American Diplomacy

American Diplomacy

Volume IX, Number 3, 2004

 

An Embassy in Wartime: The Six Day War
By William N. Dale *

Ambassador Dale, a member of our board and a frequent contributor, was Deputy Chief of Mission in Tel Aviv during the Six Day War in June, 1967. In this account he describes what took place then from the point of view of the officers of the American Embassy and their families. Much of the information is drawn from the diary of his late wife. –Ed.

An earnest reader can picture a war from the chronology of pertinent dates, from official accounts of the events that occurred, and from the stories of the participants or refugees that war creates. In this account, we shall attempt a different approach. We shall try to create an impression of the Six Day War that took place in June, 1967 between Israel and the Arab countries, led by Egypt, from the point of view of the officers of the American Embassy in Tel Aviv and their families. We shall trace what they actually did during this time of great tension and danger without dealing with matters of high policy which mostly occurred elsewhere. Let us attempt to catch the flavor of the conflict as we open this chest of history.

In the US Embassy in the late spring of 1967 it did not dawn on us that relations between Israel and Egypt were so disturbed that we could not pursue our normal course of living. Hence, the Dales showed up at Lod (Ben Gurion) airport near Tel Aviv in time to steal a ride on the U.S. government plane that regularly supplied American embassies in the Persian Gulf with American products. The pilot casually informed us that the plane had "dropped an engine" and he would have to postpone our departure a day or more. Since aviation lingo was beyond our field of knowledge, we thought how dangerous it must have been to drop an engine for those on the ground below as well as for the plane's crew.

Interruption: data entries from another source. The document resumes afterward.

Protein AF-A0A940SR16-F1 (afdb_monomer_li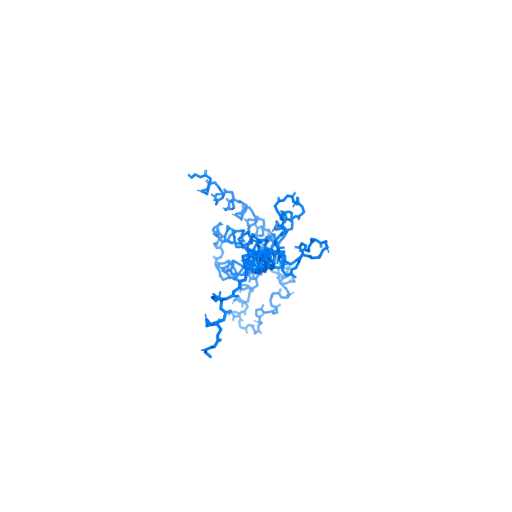te)

Sequence (186 aa):
MDHETNQSNLTPEEQAELNELLRNMQQRDQQQKDEPIFADHKSIPWLALLAAFLGTIPGIIIWAIVGSFGITWSLIGALIVAGALLAYSFACERTGGEAFESLYGFIGVIVVCLIAVYLGVHFAWAGMISSVFKDEGYPLSFGECAARLYELLGIMEIRGKFFWAVIKGYLFSVAGAVWLIGKFKK

Radius of gyration: 27.43 Å; chains: 1; bounding box: 78×31×70 Å

Structure (mmCIF, N/CA/C/O backbone):
data_AF-A0A940SR16-F1
#
_entry.id   AF-A0A940SR16-F1
#
loop_
_atom_site.group_PDB
_atom_site.id
_atom_site.type_symbol
_atom_site.label_atom_id
_atom_site.label_alt_id
_atom_site.label_comp_id
_atom_site.label_asym_id
_atom_site.label_entity_id
_atom_site.label_seq_id
_atom_site.pdbx_PDB_ins_code
_atom_site.Cartn_x
_atom_site.Cartn_y
_atom_site.Cartn_z
_atom_site.occupancy
_atom_site.B_iso_or_equiv
_atom_site.auth_seq_id
_atom_site.auth_comp_id
_atom_site.auth_asym_id
_atom_site.auth_atom_id
_atom_site.pdbx_PDB_model_num
ATOM 1 N N . MET A 1 1 ? 52.983 15.842 -14.258 1.00 46.59 1 MET A N 1
ATOM 2 C CA . MET A 1 1 ? 52.453 16.924 -15.117 1.00 46.59 1 MET A CA 1
ATOM 3 C C . MET A 1 1 ? 53.175 16.820 -16.459 1.00 46.59 1 MET A C 1
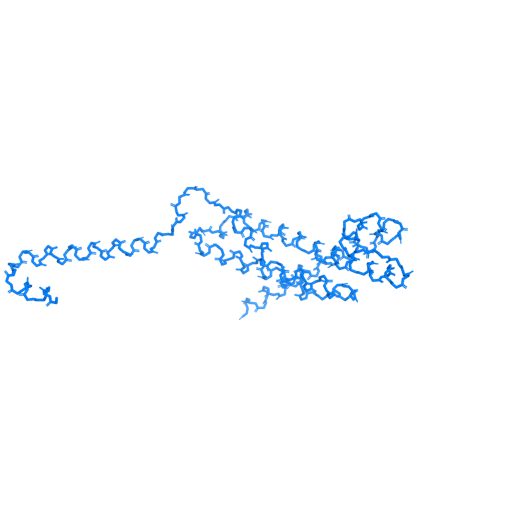ATOM 5 O O . MET A 1 1 ? 53.794 17.777 -16.890 1.00 46.59 1 MET A O 1
ATOM 9 N N . ASP A 1 2 ? 53.154 15.623 -17.073 1.00 42.56 2 ASP A N 1
ATOM 10 C CA . ASP A 1 2 ? 54.199 15.204 -18.033 1.00 42.56 2 ASP A CA 1
ATOM 11 C C . ASP A 1 2 ? 53.642 14.449 -19.260 1.00 42.56 2 ASP A C 1
ATOM 13 O O . ASP A 1 2 ? 54.401 13.846 -20.011 1.00 42.56 2 ASP A O 1
ATOM 17 N N . HIS A 1 3 ? 52.320 14.455 -19.481 1.00 49.12 3 HIS A N 1
ATOM 18 C CA . HIS A 1 3 ? 51.691 13.702 -20.582 1.00 49.12 3 HIS A CA 1
ATOM 19 C C . HIS A 1 3 ? 51.402 14.524 -21.851 1.00 49.12 3 HIS A C 1
ATOM 21 O O . HIS A 1 3 ? 51.058 13.936 -22.871 1.00 49.12 3 HIS A O 1
ATOM 27 N N . GLU A 1 4 ? 51.565 15.851 -21.830 1.00 51.19 4 GLU A N 1
ATOM 28 C CA . GLU A 1 4 ? 51.238 16.709 -22.987 1.00 51.19 4 GLU A CA 1
ATOM 29 C C . GLU A 1 4 ? 52.408 16.894 -23.968 1.00 51.19 4 GLU A C 1
ATOM 31 O O . GLU A 1 4 ? 52.195 17.121 -25.156 1.00 51.19 4 GLU A O 1
ATOM 36 N N . THR A 1 5 ? 53.658 16.745 -23.522 1.00 48.56 5 THR A N 1
ATOM 37 C CA . THR A 1 5 ? 54.847 17.045 -24.342 1.00 48.56 5 THR A CA 1
ATOM 38 C C . THR A 1 5 ? 55.309 15.904 -25.250 1.00 48.56 5 THR A C 1
ATOM 40 O O . THR A 1 5 ? 56.226 16.106 -26.041 1.00 48.56 5 THR A O 1
ATOM 43 N N . ASN A 1 6 ? 54.678 14.726 -25.183 1.00 49.16 6 ASN A N 1
ATOM 44 C CA . ASN A 1 6 ? 55.039 13.552 -25.990 1.00 49.16 6 ASN A CA 1
ATOM 45 C C . ASN A 1 6 ? 53.929 13.128 -26.973 1.00 49.16 6 ASN A C 1
ATOM 47 O O . ASN A 1 6 ? 53.797 11.953 -27.290 1.00 49.16 6 ASN A O 1
ATOM 51 N N . GLN A 1 7 ? 53.090 14.070 -27.421 1.00 50.38 7 GLN A N 1
ATOM 52 C CA . GLN A 1 7 ? 52.094 13.843 -28.482 1.00 50.38 7 GLN A CA 1
ATOM 53 C C . GLN A 1 7 ? 52.503 14.430 -29.848 1.00 50.38 7 GLN A C 1
ATOM 55 O O . GLN A 1 7 ? 51.832 14.171 -30.844 1.00 50.38 7 GLN A O 1
ATOM 60 N N . SER A 1 8 ? 53.594 15.207 -29.929 1.00 53.81 8 SER A N 1
ATOM 61 C CA . SER A 1 8 ? 53.942 15.979 -31.138 1.00 53.81 8 SER A CA 1
ATOM 62 C C . SER A 1 8 ? 54.948 15.320 -32.093 1.00 53.81 8 SER A C 1
ATOM 64 O O . SER A 1 8 ? 55.248 15.909 -33.127 1.00 53.81 8 SER A O 1
ATOM 66 N N . ASN A 1 9 ? 55.443 14.115 -31.787 1.00 56.16 9 ASN A N 1
ATOM 67 C CA . ASN A 1 9 ? 56.390 13.359 -32.627 1.00 56.16 9 ASN A CA 1
ATOM 68 C C . ASN A 1 9 ? 55.871 11.965 -33.018 1.00 56.16 9 ASN A C 1
ATOM 70 O O . ASN A 1 9 ? 56.664 11.082 -33.336 1.00 56.16 9 ASN A O 1
ATOM 74 N N . LEU A 1 10 ? 54.554 11.750 -32.981 1.00 59.72 10 LEU A N 1
ATOM 75 C CA . LEU A 1 10 ? 53.977 10.501 -33.470 1.00 59.72 10 LEU A CA 1
ATOM 76 C C . LEU A 1 10 ? 53.831 10.550 -34.987 1.00 59.72 10 LEU A C 1
ATOM 78 O O . LEU A 1 10 ? 53.417 11.560 -35.563 1.00 59.72 10 LEU A O 1
ATOM 82 N N . THR A 1 11 ? 54.184 9.443 -35.628 1.00 73.19 11 THR A N 1
ATOM 83 C CA . THR A 1 11 ? 53.923 9.253 -37.053 1.00 73.19 11 THR A CA 1
ATOM 84 C C . THR A 1 11 ? 52.407 9.262 -37.306 1.00 73.19 11 THR A C 1
ATOM 86 O O . THR A 1 11 ? 51.626 8.935 -36.407 1.00 73.19 11 THR A O 1
ATOM 89 N N . PRO A 1 12 ? 51.946 9.644 -38.512 1.00 76.56 12 PRO A N 1
ATOM 90 C CA . PRO A 1 12 ? 50.513 9.719 -38.809 1.00 76.56 12 PRO A CA 1
ATOM 91 C C . PRO A 1 12 ? 49.771 8.387 -38.589 1.00 76.56 12 PRO A C 1
ATOM 93 O O . PRO A 1 12 ? 48.565 8.403 -38.354 1.00 76.56 12 PRO A O 1
ATOM 96 N N . GLU A 1 13 ? 50.480 7.254 -38.619 1.00 80.00 13 GLU A N 1
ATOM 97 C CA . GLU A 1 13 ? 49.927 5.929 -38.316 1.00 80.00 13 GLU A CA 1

By the time we learned that the engine repairs were complete {and not from dropping), the international picture had completely changed. On May 14 Gamil Abdul Nasser, president of Egypt, had ordered his troops into the Sinai and two days later had requested U Thant, Secretary General of the United Nations, to withdraw the United Nations Emergency Force, the buffer between Egypt and Israel.

When I brought up the subject of our delayed trip to the Persian Gulf with my superior, Ambassador Walworth Barbour, he remarked mildly that if he were making the decision, he would cancel the trip as it seemed likely that war was about to break out. We had forgotten entirely about the trip by the time the senior officers of the embassy met at the embassy residence that evening to discuss what changes we should make in our operations in light of impending hostilities.

As it happened, The British Ambassador, Michael Haddow and his wife, Lolita, were planning to give a Hawaiian style party at the pool of the Hilton Hotel the next evening to celebrate their daughter, Gay's eighteenth birthday. In spite of the war cloud hanging over the diplomatic community, the Haddows went ahead with the party. The only trouble was that it coincided with Israel's general mobilization with frustrating results. Men and women all over the country were being ordered to join their military units. At the Hilton, a guest would order a drink from one waiter and another would bring it after a sizeable delay together with excuses from the first waiter that he had to leave to join his unit. Eventually, so many waiters left that the guests had to find their own way to the hotel bar. Still, it was a reasonably good party.

Mobilization continued the following day. The little corner store near us in Kfar Shmaryahu closed down due to a loss of clerks. The flower seller disappeared from the corner by the supermarket. Our consul general, Clifton English, reported that their maid, Benta, was disconsolate because six of her seven boy friends were no longer available.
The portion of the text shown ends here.